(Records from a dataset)

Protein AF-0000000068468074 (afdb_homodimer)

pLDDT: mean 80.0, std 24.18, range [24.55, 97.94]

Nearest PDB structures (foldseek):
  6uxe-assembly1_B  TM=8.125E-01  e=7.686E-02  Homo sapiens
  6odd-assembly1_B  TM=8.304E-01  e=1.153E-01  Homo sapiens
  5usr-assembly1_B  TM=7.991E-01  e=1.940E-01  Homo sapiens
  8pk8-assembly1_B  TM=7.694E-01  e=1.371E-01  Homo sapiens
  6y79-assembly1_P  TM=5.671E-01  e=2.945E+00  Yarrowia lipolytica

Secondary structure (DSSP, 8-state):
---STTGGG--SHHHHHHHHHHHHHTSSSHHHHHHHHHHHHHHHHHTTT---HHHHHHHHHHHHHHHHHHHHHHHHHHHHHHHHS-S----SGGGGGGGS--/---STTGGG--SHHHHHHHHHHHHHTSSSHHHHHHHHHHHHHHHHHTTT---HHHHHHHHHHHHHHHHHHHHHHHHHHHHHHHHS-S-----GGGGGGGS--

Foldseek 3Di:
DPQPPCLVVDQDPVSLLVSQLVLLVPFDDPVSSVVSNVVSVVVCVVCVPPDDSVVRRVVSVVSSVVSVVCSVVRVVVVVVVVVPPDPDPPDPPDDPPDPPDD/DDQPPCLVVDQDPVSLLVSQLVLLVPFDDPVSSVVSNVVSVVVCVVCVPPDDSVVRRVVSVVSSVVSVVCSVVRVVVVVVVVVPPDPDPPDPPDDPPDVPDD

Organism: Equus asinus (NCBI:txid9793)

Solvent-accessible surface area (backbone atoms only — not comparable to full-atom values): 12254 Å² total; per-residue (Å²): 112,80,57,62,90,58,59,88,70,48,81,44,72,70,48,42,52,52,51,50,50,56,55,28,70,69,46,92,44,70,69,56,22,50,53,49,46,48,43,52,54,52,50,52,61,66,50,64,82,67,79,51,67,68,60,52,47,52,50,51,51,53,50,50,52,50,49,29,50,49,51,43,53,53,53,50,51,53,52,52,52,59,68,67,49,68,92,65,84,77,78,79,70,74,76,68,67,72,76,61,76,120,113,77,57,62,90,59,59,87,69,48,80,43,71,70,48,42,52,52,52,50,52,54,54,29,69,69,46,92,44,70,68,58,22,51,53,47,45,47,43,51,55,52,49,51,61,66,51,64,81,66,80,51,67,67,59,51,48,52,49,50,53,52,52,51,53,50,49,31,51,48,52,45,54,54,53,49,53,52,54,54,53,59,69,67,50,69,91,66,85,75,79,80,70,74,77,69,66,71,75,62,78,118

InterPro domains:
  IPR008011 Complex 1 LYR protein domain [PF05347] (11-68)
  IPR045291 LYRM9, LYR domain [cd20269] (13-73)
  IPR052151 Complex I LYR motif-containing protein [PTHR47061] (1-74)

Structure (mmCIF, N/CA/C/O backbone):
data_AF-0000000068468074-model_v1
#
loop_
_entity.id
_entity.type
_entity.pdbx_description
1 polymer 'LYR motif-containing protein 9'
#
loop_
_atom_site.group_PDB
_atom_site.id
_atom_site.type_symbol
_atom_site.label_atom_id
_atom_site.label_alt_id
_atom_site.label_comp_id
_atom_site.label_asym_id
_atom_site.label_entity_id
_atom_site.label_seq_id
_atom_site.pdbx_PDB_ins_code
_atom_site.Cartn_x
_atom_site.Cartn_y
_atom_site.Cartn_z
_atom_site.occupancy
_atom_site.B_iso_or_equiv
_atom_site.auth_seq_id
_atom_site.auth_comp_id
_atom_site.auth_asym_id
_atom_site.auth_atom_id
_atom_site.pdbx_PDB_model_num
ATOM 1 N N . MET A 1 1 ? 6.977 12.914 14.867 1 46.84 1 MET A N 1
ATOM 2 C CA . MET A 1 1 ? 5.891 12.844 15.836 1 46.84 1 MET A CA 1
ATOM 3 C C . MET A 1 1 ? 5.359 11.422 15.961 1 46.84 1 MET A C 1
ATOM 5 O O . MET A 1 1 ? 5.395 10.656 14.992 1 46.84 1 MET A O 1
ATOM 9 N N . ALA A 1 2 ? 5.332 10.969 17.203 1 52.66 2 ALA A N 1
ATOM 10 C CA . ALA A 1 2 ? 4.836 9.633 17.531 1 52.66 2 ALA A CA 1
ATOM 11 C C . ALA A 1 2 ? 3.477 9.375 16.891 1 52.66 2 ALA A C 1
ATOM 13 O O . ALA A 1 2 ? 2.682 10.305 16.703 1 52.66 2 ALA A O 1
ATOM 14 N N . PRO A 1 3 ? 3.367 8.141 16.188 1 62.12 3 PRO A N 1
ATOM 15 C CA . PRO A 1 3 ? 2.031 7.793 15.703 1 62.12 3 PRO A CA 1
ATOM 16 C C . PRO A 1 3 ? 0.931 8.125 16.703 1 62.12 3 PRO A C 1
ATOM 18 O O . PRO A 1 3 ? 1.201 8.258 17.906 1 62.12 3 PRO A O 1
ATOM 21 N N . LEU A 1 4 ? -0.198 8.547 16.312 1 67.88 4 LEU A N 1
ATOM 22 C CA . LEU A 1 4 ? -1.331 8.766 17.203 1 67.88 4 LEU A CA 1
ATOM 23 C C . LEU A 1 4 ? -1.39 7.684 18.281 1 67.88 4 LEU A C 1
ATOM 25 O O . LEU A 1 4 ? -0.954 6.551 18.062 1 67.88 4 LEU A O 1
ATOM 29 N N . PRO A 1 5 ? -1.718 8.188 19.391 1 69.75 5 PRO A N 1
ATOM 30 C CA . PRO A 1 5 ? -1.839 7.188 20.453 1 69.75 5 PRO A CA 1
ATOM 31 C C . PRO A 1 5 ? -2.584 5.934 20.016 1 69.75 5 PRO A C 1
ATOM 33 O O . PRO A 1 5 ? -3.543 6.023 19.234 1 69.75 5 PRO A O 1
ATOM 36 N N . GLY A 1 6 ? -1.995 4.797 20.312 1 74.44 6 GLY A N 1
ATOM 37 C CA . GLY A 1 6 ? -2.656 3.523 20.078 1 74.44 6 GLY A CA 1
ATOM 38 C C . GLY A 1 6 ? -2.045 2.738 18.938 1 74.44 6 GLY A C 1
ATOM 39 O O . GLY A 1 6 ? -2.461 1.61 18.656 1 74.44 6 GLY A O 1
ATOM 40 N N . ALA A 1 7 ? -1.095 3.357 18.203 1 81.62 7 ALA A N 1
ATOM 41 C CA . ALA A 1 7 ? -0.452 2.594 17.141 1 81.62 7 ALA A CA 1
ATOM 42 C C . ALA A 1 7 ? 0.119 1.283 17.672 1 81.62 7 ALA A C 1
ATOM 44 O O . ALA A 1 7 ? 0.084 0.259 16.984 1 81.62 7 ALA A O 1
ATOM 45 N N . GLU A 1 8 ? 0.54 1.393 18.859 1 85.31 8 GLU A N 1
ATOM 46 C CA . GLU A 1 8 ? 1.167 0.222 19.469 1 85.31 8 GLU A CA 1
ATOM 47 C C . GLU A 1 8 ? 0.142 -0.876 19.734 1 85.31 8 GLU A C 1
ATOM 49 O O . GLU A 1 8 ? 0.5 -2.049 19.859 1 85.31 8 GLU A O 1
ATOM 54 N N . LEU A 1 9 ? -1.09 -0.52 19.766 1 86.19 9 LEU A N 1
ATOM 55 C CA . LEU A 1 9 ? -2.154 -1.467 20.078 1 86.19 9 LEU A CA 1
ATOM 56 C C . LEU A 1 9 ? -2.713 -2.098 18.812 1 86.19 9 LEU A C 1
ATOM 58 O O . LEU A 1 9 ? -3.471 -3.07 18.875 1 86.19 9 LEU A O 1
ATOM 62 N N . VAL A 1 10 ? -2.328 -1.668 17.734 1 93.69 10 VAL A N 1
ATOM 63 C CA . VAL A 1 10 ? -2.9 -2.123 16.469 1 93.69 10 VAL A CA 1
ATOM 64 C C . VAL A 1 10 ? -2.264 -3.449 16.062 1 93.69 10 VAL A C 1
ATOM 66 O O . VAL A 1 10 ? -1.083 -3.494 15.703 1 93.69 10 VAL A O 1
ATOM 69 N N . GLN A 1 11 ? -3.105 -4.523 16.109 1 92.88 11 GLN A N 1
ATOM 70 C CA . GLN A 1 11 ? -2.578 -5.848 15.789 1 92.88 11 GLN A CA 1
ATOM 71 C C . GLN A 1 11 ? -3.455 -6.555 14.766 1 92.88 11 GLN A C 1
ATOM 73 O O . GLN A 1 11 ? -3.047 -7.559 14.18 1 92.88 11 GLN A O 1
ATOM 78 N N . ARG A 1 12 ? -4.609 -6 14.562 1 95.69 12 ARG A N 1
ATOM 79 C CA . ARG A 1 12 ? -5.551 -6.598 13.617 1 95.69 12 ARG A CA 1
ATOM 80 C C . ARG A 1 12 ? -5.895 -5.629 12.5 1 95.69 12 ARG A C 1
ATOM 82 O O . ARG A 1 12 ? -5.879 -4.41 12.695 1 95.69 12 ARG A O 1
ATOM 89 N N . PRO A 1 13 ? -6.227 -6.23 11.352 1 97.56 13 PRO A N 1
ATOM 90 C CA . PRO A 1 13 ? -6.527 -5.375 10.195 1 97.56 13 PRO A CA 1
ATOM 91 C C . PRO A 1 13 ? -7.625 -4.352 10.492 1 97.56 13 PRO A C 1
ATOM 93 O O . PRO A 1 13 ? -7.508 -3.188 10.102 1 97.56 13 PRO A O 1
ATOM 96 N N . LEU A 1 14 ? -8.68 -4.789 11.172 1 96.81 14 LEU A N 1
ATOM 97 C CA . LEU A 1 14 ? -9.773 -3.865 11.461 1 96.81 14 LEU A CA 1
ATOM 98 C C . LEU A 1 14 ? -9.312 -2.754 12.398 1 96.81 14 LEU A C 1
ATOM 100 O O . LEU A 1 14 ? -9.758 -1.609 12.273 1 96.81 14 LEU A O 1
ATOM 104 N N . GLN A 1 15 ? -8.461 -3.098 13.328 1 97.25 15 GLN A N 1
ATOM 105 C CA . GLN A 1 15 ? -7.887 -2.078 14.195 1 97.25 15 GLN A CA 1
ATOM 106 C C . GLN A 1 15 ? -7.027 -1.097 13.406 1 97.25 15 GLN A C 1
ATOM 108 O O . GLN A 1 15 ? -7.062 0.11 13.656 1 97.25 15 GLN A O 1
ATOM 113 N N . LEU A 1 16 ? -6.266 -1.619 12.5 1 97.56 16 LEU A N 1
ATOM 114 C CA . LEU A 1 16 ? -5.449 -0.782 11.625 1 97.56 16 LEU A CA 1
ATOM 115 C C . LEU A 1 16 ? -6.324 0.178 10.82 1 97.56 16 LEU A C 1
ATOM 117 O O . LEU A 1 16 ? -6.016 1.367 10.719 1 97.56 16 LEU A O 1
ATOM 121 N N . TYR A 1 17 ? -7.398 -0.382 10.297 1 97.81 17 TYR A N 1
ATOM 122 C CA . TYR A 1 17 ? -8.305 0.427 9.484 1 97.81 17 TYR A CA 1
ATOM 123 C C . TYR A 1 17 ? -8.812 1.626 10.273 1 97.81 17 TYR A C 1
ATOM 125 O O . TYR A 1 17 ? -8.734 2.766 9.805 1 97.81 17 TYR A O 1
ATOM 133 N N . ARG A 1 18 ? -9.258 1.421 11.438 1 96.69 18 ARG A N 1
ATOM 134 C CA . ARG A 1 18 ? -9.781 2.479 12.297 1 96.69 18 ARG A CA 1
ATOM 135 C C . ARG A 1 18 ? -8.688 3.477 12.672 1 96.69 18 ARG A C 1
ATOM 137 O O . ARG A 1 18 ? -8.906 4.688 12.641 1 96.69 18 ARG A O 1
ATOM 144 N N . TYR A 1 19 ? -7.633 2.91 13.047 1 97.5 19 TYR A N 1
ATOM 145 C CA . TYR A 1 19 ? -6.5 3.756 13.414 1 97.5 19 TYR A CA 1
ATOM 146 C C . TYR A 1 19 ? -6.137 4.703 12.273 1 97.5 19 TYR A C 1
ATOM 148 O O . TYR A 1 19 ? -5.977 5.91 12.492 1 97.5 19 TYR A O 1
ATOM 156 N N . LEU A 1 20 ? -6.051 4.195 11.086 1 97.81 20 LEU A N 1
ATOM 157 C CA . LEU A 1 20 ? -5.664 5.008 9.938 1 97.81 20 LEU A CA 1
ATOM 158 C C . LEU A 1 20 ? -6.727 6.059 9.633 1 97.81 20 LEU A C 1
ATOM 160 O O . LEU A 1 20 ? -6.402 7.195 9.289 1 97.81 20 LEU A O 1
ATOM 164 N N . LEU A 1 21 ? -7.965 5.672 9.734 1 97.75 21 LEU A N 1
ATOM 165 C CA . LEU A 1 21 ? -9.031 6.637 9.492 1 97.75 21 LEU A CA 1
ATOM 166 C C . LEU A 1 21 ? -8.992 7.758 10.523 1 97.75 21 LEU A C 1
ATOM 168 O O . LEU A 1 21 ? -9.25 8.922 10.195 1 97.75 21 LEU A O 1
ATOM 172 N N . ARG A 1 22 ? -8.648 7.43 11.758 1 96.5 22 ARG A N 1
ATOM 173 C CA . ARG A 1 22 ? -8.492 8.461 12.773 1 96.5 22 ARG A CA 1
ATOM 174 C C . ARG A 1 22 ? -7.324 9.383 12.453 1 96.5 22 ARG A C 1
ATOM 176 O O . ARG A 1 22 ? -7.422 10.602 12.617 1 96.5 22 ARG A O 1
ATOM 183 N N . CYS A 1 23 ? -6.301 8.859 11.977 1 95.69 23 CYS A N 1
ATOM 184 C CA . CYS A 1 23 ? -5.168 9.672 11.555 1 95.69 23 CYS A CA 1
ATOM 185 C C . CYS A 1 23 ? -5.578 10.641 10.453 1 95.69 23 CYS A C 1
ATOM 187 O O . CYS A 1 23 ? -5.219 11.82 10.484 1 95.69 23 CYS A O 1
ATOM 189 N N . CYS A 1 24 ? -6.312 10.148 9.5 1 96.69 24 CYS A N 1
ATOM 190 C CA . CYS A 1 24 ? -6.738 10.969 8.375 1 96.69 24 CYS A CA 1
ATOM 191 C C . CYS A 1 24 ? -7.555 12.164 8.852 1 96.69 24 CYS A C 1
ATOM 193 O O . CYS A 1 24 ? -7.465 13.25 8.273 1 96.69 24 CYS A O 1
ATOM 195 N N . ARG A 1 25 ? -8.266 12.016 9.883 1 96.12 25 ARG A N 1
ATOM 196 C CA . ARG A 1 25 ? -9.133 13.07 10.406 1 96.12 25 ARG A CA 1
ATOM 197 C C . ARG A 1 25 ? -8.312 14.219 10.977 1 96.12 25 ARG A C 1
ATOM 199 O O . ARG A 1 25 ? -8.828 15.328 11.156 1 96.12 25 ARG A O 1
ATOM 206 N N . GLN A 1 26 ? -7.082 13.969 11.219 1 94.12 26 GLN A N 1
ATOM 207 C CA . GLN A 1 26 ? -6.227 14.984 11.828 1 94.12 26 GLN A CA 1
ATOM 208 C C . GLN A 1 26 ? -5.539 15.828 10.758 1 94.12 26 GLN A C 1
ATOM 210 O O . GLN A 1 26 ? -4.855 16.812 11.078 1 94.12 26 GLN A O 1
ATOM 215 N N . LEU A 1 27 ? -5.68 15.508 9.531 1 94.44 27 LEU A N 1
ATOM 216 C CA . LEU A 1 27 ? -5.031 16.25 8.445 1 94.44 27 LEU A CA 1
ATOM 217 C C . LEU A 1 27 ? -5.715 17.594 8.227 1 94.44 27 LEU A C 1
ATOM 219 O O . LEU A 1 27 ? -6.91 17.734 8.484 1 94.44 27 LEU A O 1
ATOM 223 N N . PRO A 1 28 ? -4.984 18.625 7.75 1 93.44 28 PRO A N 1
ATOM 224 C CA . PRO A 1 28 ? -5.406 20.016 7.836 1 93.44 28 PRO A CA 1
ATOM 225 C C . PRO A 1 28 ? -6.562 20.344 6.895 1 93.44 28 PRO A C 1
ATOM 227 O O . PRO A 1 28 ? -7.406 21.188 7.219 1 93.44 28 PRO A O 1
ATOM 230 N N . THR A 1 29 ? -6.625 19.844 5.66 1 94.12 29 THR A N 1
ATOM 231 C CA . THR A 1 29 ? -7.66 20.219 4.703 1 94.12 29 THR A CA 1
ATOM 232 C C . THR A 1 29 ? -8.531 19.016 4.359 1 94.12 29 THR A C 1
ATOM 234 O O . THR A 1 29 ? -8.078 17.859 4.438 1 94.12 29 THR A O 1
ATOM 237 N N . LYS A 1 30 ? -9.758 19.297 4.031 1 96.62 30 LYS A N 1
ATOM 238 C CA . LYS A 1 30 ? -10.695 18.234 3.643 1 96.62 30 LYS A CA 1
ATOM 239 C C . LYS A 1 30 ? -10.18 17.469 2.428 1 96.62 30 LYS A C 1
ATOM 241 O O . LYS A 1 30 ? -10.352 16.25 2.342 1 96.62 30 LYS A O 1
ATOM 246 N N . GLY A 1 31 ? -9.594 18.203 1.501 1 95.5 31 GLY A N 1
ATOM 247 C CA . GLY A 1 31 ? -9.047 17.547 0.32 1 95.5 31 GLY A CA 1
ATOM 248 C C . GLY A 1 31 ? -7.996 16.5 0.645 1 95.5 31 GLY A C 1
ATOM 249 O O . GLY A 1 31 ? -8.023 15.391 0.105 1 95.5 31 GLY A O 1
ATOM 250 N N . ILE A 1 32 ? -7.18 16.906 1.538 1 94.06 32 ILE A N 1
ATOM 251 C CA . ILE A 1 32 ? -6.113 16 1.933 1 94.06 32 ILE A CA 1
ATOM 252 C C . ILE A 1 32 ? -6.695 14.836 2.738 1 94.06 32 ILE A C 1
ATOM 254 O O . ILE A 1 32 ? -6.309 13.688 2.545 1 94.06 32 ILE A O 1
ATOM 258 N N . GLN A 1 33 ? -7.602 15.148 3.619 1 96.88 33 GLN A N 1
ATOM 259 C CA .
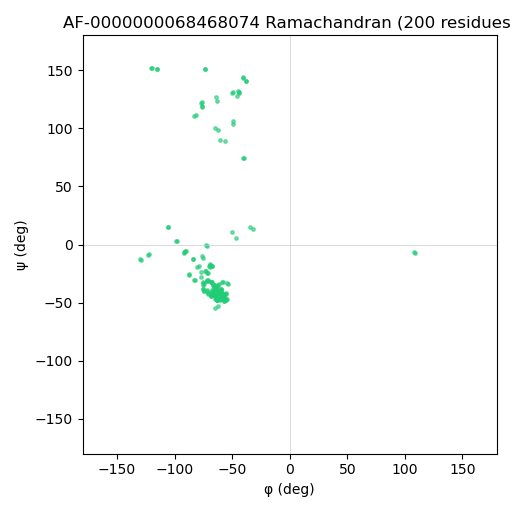 GLN A 1 33 ? -8.273 14.094 4.383 1 96.88 33 GLN A CA 1
ATOM 260 C C . GLN A 1 33 ? -8.914 13.07 3.457 1 96.88 33 GLN A C 1
ATOM 262 O O . GLN A 1 33 ? -8.727 11.859 3.629 1 96.88 33 GLN A O 1
ATOM 267 N N . GLU A 1 34 ? -9.617 13.516 2.506 1 97.5 34 GLU A N 1
ATOM 268 C CA . GLU A 1 34 ? -10.336 12.633 1.591 1 97.5 34 GLU A CA 1
ATOM 269 C C . GLU A 1 34 ? -9.359 11.812 0.749 1 97.5 34 GLU A C 1
ATOM 271 O O . GLU A 1 34 ? -9.609 10.633 0.477 1 97.5 34 GLU A O 1
ATOM 276 N N . HIS A 1 35 ? -8.305 12.469 0.349 1 95.31 35 HIS A N 1
ATOM 277 C CA . HIS A 1 35 ? -7.289 11.758 -0.422 1 95.31 35 HIS A CA 1
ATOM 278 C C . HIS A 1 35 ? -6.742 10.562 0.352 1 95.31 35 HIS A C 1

Exercise requirements
If a line in the entries holds the string "containing", it belongs in the tally; state the tally alone.

Reply
2